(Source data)
---

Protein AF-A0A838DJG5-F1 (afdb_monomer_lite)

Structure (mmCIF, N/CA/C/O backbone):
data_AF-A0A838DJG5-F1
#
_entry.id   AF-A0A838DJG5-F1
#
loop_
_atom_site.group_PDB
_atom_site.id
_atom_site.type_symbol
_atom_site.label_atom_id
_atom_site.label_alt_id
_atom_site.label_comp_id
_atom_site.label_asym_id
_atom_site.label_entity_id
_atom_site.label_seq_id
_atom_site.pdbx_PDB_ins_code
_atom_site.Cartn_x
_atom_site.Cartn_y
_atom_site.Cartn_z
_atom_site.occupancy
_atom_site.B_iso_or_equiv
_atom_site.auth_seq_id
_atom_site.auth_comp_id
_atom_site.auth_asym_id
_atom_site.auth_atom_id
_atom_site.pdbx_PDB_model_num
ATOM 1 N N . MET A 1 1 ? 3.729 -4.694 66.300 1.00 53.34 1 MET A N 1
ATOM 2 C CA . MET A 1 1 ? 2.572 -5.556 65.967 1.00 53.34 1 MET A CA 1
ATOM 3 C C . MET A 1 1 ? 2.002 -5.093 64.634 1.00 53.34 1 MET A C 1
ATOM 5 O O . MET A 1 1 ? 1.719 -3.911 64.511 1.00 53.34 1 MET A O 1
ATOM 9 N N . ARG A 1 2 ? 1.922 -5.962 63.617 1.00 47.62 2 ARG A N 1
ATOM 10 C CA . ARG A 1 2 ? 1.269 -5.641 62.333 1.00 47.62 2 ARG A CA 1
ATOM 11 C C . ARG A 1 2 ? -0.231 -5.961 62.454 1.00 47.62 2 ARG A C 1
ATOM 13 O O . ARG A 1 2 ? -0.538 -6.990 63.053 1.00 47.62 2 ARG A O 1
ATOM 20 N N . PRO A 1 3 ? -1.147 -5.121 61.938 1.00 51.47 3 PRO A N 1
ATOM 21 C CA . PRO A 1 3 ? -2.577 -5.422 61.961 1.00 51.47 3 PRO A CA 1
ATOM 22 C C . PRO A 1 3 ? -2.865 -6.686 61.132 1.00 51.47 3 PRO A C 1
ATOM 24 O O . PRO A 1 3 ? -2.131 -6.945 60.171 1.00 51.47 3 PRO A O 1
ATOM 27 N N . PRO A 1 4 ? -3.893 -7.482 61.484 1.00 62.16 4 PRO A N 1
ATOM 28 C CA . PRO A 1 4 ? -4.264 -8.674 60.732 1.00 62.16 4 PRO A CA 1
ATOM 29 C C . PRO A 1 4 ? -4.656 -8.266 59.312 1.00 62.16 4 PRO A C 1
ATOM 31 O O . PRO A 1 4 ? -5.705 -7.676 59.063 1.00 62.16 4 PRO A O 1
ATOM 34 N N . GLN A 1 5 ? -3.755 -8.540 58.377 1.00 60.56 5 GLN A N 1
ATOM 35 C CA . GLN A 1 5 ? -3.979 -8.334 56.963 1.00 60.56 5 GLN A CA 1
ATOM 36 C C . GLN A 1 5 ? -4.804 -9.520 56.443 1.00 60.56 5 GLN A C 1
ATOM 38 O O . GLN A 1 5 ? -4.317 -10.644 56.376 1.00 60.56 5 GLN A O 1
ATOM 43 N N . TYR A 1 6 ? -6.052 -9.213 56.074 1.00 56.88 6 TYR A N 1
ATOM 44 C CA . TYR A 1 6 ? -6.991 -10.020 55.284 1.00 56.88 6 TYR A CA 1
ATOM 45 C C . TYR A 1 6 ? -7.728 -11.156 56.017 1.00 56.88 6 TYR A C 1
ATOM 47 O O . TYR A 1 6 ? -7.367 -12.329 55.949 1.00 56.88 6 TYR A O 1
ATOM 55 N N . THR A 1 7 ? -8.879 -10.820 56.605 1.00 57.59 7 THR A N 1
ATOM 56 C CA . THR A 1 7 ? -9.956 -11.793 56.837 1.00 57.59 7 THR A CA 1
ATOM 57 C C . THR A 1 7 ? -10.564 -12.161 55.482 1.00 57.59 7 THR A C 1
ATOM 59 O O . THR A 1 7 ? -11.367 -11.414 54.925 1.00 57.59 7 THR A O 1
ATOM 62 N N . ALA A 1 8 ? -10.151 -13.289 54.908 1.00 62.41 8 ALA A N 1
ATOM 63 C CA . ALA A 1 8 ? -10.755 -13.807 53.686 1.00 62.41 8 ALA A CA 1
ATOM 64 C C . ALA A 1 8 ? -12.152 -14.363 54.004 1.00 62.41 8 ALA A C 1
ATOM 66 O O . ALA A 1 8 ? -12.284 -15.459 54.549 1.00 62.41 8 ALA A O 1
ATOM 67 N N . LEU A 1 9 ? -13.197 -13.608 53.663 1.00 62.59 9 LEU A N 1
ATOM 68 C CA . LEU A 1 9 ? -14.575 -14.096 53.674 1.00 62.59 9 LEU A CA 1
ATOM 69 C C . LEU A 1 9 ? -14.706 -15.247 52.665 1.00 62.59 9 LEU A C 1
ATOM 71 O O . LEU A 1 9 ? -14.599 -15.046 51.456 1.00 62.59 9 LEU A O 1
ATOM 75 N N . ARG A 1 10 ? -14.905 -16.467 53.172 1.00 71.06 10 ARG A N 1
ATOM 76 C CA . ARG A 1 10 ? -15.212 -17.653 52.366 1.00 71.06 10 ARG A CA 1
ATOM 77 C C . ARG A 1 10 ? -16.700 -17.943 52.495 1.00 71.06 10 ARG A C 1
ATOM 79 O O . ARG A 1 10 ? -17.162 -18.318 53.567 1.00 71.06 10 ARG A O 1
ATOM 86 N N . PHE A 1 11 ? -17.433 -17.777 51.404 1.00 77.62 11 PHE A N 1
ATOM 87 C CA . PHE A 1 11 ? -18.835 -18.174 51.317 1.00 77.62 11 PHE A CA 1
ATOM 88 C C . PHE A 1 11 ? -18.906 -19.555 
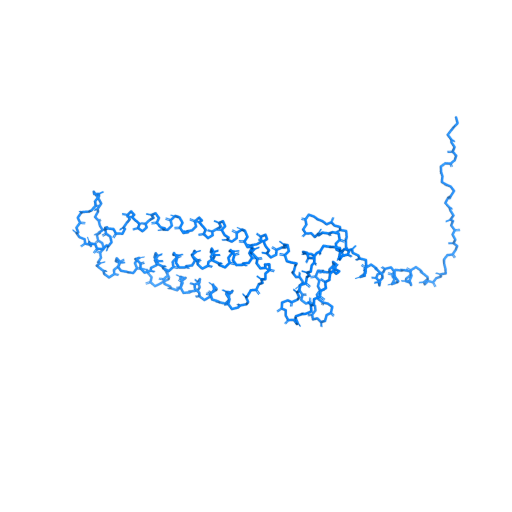50.650 1.00 77.62 11 PHE A C 1
ATOM 90 O O . PHE A 1 11 ? -18.207 -19.765 49.654 1.00 77.62 11 PHE A O 1
ATOM 97 N N . PRO A 1 12 ? -19.705 -20.507 51.160 1.00 78.31 12 PRO A N 1
ATOM 98 C CA . PRO A 1 12 ? -19.947 -21.758 50.456 1.00 78.31 12 PRO A CA 1
ATOM 99 C C . PRO A 1 12 ? -20.676 -21.454 49.142 1.00 78.31 12 PRO A C 1
ATOM 101 O O . PRO A 1 12 ? -21.793 -20.942 49.143 1.00 78.31 12 PRO A O 1
ATOM 104 N N . VAL A 1 13 ? -20.027 -21.737 48.015 1.00 81.25 13 VAL A N 1
ATOM 105 C CA . VAL A 1 13 ? -20.626 -21.601 46.682 1.00 81.25 13 VAL A CA 1
ATOM 106 C C . VAL A 1 13 ? -21.188 -22.965 46.283 1.00 81.25 13 VAL A C 1
ATOM 108 O O . VAL A 1 13 ? -20.477 -23.965 46.377 1.00 81.25 13 VAL A O 1
ATOM 111 N N . GLY A 1 14 ? -22.457 -23.025 45.873 1.00 87.19 14 GLY A N 1
ATOM 112 C CA . GLY A 1 14 ? -23.104 -24.281 45.475 1.00 87.19 14 GLY A CA 1
ATOM 113 C C . GLY A 1 14 ? -22.369 -24.990 44.330 1.00 87.19 14 GLY A C 1
ATOM 114 O O . GLY A 1 14 ? -21.725 -24.343 43.498 1.00 87.19 14 GLY A O 1
ATOM 115 N N . GLN A 1 15 ? -22.468 -26.323 44.265 1.00 83.94 15 GLN A N 1
ATOM 116 C CA . GLN A 1 15 ? -21.953 -27.088 43.123 1.00 83.94 15 GLN A CA 1
ATOM 117 C C . GLN A 1 15 ? -22.650 -26.596 41.841 1.00 83.94 15 GLN A C 1
ATOM 119 O O . GLN A 1 15 ? -23.867 -26.673 41.736 1.00 83.94 15 GLN A O 1
ATOM 124 N N . GLY A 1 16 ? -21.885 -26.027 40.904 1.00 84.75 16 GLY A N 1
ATOM 125 C CA . GLY A 1 16 ? -22.396 -25.409 39.667 1.00 84.75 16 GLY A CA 1
ATOM 126 C C . GLY A 1 16 ? -22.278 -23.882 39.622 1.00 84.75 16 GLY A C 1
ATOM 127 O O . GLY A 1 16 ? -21.961 -23.329 38.573 1.00 84.75 16 GLY A O 1
ATOM 128 N N . ALA A 1 17 ? -22.344 -23.200 40.768 1.00 85.62 17 ALA A N 1
ATOM 129 C CA . ALA A 1 17 ? -22.299 -21.736 40.821 1.00 85.62 17 ALA A CA 1
ATOM 130 C C . ALA A 1 17 ? -20.986 -21.143 40.275 1.00 85.62 17 ALA A C 1
ATOM 132 O O . ALA A 1 17 ? -20.957 -20.019 39.784 1.00 85.62 17 ALA A O 1
ATOM 133 N N . LEU A 1 18 ? -19.887 -21.903 40.321 1.00 82.06 18 LEU A N 1
ATOM 134 C CA . LEU A 1 18 ? -18.607 -21.492 39.744 1.00 82.06 18 LEU A CA 1
ATOM 135 C C . LEU A 1 18 ? -18.601 -21.584 38.208 1.00 82.06 18 LEU A C 1
ATOM 137 O O . LEU A 1 18 ? -17.941 -20.779 37.551 1.00 82.06 18 LEU A O 1
ATOM 141 N N . ALA A 1 19 ? -19.337 -22.538 37.632 1.00 81.94 19 ALA A N 1
ATOM 142 C CA . ALA A 1 19 ? -19.543 -22.629 36.189 1.00 81.94 19 ALA A CA 1
ATOM 143 C C . ALA A 1 19 ? -20.465 -21.498 35.708 1.00 81.94 19 ALA A C 1
ATOM 145 O O . ALA A 1 19 ? -20.102 -20.790 34.770 1.00 81.94 19 ALA A O 1
ATOM 146 N N . ASP A 1 20 ? -21.562 -21.246 36.426 1.00 80.25 20 ASP A N 1
ATOM 147 C CA . ASP A 1 20 ? -22.488 -20.145 36.136 1.00 80.25 20 ASP A CA 1
ATOM 148 C C . ASP A 1 20 ? -21.790 -18.788 36.257 1.00 80.25 20 ASP A C 1
ATOM 150 O O . ASP A 1 20 ? -21.862 -17.962 35.350 1.00 80.25 20 ASP A O 1
ATOM 154 N N . ALA A 1 21 ? -21.011 -18.573 37.323 1.00 80.12 21 ALA A N 1
ATOM 155 C CA . ALA A 1 21 ? -20.214 -17.362 37.490 1.00 80.12 21 ALA A CA 1
ATOM 156 C C . ALA A 1 21 ? -19.208 -17.183 36.347 1.00 80.12 21 ALA A C 1
ATOM 158 O O . ALA A 1 21 ? -19.043 -16.072 35.852 1.00 80.12 21 ALA A O 1
ATOM 159 N N . ARG A 1 22 ? -18.559 -18.256 35.872 1.00 80.75 22 ARG A N 1
ATOM 160 C CA . ARG A 1 22 ? -17.673 -18.184 34.697 1.00 80.75 22 ARG A CA 1
ATOM 161 C C . ARG A 1 22 ? -18.437 -17.844 33.423 1.00 80.75 22 ARG A C 1
ATOM 163 O O . ARG A 1 22 ? -17.923 -17.062 32.632 1.00 80.75 22 ARG A O 1
ATOM 170 N N . GLN A 1 23 ? -19.634 -18.389 33.225 1.00 76.25 23 GLN A N 1
ATOM 171 C CA . GLN A 1 23 ? -20.465 -18.104 32.056 1.00 76.25 23 GLN A CA 1
ATOM 172 C C . GLN A 1 23 ? -20.968 -16.655 32.064 1.00 76.25 23 GLN A C 1
ATOM 174 O O . GLN A 1 23 ? -20.882 -15.968 31.048 1.00 76.25 23 GLN A O 1
ATOM 179 N N . VAL A 1 24 ? -21.399 -16.160 33.224 1.00 73.69 24 VAL A N 1
ATOM 180 C CA . VAL A 1 24 ? -21.807 -14.769 33.446 1.00 73.69 24 VAL A CA 1
ATOM 181 C C . VAL A 1 24 ? -20.621 -13.822 33.255 1.00 73.69 24 VAL A C 1
ATOM 183 O O . VAL A 1 24 ? -20.716 -12.852 32.507 1.00 73.69 24 VAL A O 1
ATOM 186 N N . VAL A 1 25 ? -19.466 -14.130 33.851 1.00 76.25 25 VAL A N 1
ATOM 187 C CA . VAL A 1 25 ? -18.234 -13.355 33.657 1.00 76.25 25 VAL A CA 1
ATOM 188 C C . VAL A 1 25 ? -17.789 -13.394 32.199 1.00 76.25 25 VAL A C 1
ATOM 190 O O . VAL A 1 25 ? -17.350 -12.369 31.706 1.00 76.25 25 VAL A O 1
ATOM 193 N N . ALA A 1 26 ? -17.910 -14.513 31.484 1.00 69.25 26 ALA A N 1
ATOM 194 C CA . ALA A 1 26 ? -17.584 -14.592 30.059 1.00 69.25 26 ALA A CA 1
ATOM 195 C C . ALA A 1 26 ? -18.554 -13.767 29.198 1.00 69.25 26 ALA A C 1
ATOM 197 O O . ALA A 1 26 ? -18.109 -13.063 28.293 1.00 69.25 26 ALA A O 1
ATOM 198 N N . HIS A 1 27 ? -19.854 -13.801 29.509 1.00 73.19 27 HIS A N 1
ATOM 199 C CA . HIS A 1 27 ? -20.876 -12.985 28.855 1.00 73.19 27 HIS A CA 1
ATOM 200 C C . HIS A 1 27 ? -20.578 -11.490 29.029 1.00 73.19 27 HIS A C 1
ATOM 202 O O . HIS A 1 27 ? -20.449 -10.768 28.043 1.00 73.19 27 HIS A O 1
ATOM 208 N N . PHE A 1 28 ? -20.351 -11.045 30.269 1.00 67.12 28 PHE A N 1
ATOM 209 C CA . PHE A 1 28 ? -20.038 -9.646 30.560 1.00 67.12 28 PHE A CA 1
ATOM 210 C C . PHE A 1 28 ? -18.625 -9.243 30.125 1.00 67.12 28 PHE A C 1
ATOM 212 O O . PHE A 1 28 ? -18.449 -8.132 29.642 1.00 67.12 28 PHE A O 1
ATOM 219 N N . ARG A 1 29 ? -17.619 -10.126 30.182 1.00 65.06 29 ARG A N 1
ATOM 220 C CA . ARG A 1 29 ? -16.283 -9.872 29.603 1.00 65.06 29 ARG A CA 1
ATOM 221 C C . ARG A 1 29 ? -16.314 -9.730 28.088 1.00 65.06 29 ARG A C 1
ATOM 223 O O . ARG A 1 29 ? -15.483 -9.008 27.556 1.00 65.06 29 ARG A O 1
ATOM 230 N N . GLY A 1 30 ? -17.263 -10.366 27.401 1.00 62.38 30 GLY A N 1
ATOM 231 C CA . GLY A 1 30 ? -17.500 -10.129 25.975 1.00 62.38 30 GLY A CA 1
ATOM 232 C C . GLY A 1 30 ? -18.026 -8.719 25.668 1.00 62.38 30 GLY A C 1
ATOM 233 O O . GLY A 1 30 ? -17.933 -8.262 24.526 1.00 62.38 30 GLY A O 1
ATOM 234 N N . ASP A 1 31 ? -18.571 -8.033 26.676 1.00 60.00 31 ASP A N 1
ATOM 235 C CA . ASP A 1 31 ? -19.097 -6.670 26.584 1.00 60.00 31 ASP A CA 1
ATOM 236 C C . ASP A 1 31 ? -18.248 -5.604 27.272 1.00 60.00 31 ASP A C 1
ATOM 238 O O . ASP A 1 31 ? -18.419 -4.420 26.967 1.00 60.00 31 ASP A O 1
ATOM 242 N N . LEU A 1 32 ? -17.326 -6.003 28.148 1.00 57.22 32 LEU A N 1
ATOM 243 C CA . LEU A 1 32 ? -16.348 -5.096 28.723 1.00 57.22 32 LEU A CA 1
ATOM 244 C C . LEU A 1 32 ? -15.389 -4.621 27.622 1.00 57.22 32 LEU A C 1
ATOM 246 O O . LEU A 1 32 ? -14.972 -5.423 26.780 1.00 57.22 32 LEU A O 1
ATOM 250 N N . PRO A 1 33 ? -15.023 -3.328 27.609 1.00 58.94 33 PRO A N 1
ATOM 251 C CA . PRO A 1 33 ? -13.909 -2.881 26.792 1.00 58.94 33 PRO A CA 1
ATOM 252 C C . PRO A 1 33 ? -12.691 -3.727 27.170 1.00 58.94 33 PRO A C 1
ATOM 254 O O . PRO A 1 33 ? -12.353 -3.836 28.350 1.00 58.94 33 PRO A O 1
ATOM 257 N N . GLY A 1 34 ? -12.078 -4.386 26.182 1.00 61.84 34 GLY A N 1
ATOM 258 C CA . GLY A 1 34 ? -10.810 -5.079 26.399 1.00 61.84 34 GLY A CA 1
ATOM 259 C C . GLY A 1 34 ? -9.795 -4.126 27.030 1.00 61.84 34 GLY A C 1
ATOM 260 O O . GLY A 1 34 ? -9.905 -2.908 26.868 1.00 61.84 34 GLY A O 1
ATOM 261 N N . GLU A 1 35 ? -8.827 -4.667 27.773 1.00 63.69 35 GLU A N 1
ATOM 262 C CA . GLU A 1 35 ? -7.778 -3.821 28.339 1.00 63.69 35 GLU A CA 1
ATOM 263 C C . GLU A 1 35 ? -7.117 -3.004 27.218 1.00 63.69 35 GLU A C 1
ATOM 265 O O . GLU A 1 35 ? -6.822 -3.557 26.153 1.00 63.69 35 GLU A O 1
ATOM 270 N N . PRO A 1 36 ? -6.922 -1.689 27.422 1.00 66.12 36 PRO A N 1
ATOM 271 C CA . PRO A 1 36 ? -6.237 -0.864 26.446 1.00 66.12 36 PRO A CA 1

---

▶ _Try it_: Could you write out, exactly, each line of the data above from the one containing "ATOM 252 C C" through the last, including both?

▶ _Answer section_:
ATOM 252 C C . PRO A 1 33 ? -12.691 -3.727 27.170 1.00 58.94 33 PRO A C 1
ATOM 254 O O . PRO A 1 33 ? -12.353 -3.836 28.350 1.00 58.94 33 PRO A O 1
ATOM 257 N N . GLY A 1 34 ? -12.078 -4.386 26.182 1.00 61.84 34 GLY A N 1
ATOM 258 C CA . GLY A 1 34 ? -10.810 -5.079 26.399 1.00 61.84 34 GLY A CA 1
ATOM 259 C C . GLY A 1 34 ? -9.795 -4.126 27.030 1.00 61.84 34 GLY A C 1
ATOM 260 O O . GLY A 1 34 ? -9.905 -2.908 26.868 1.00 61.84 34 GLY A O 1
ATOM 261 N N . GLU A 1 35 ? -8.827 -4.667 27.773 1.00 63.69 35 GLU A N 1
ATOM 262 C CA . GLU A 1 35 ? -7.778 -3.821 28.339 1.00 63.69 35 GLU A CA 1
ATOM 263 C C . GLU A 1 35 ? -7.117 -3.004 27.218 1.00 63.69 35 GLU A C 1
ATOM 265 O O . GLU A 1 35 ? -6.822 -3.557 26.153 1.00 63.69 35 GLU A O 1
ATOM 270 N N . PRO A 1 36 ? -6.922 -1.689 27.422 1.00 66.12 36 PRO A N 1
ATOM 271 C CA . PRO A 1 36 ? -6.237 -0.864 26.446 1.00 66.12 36 PRO A CA 1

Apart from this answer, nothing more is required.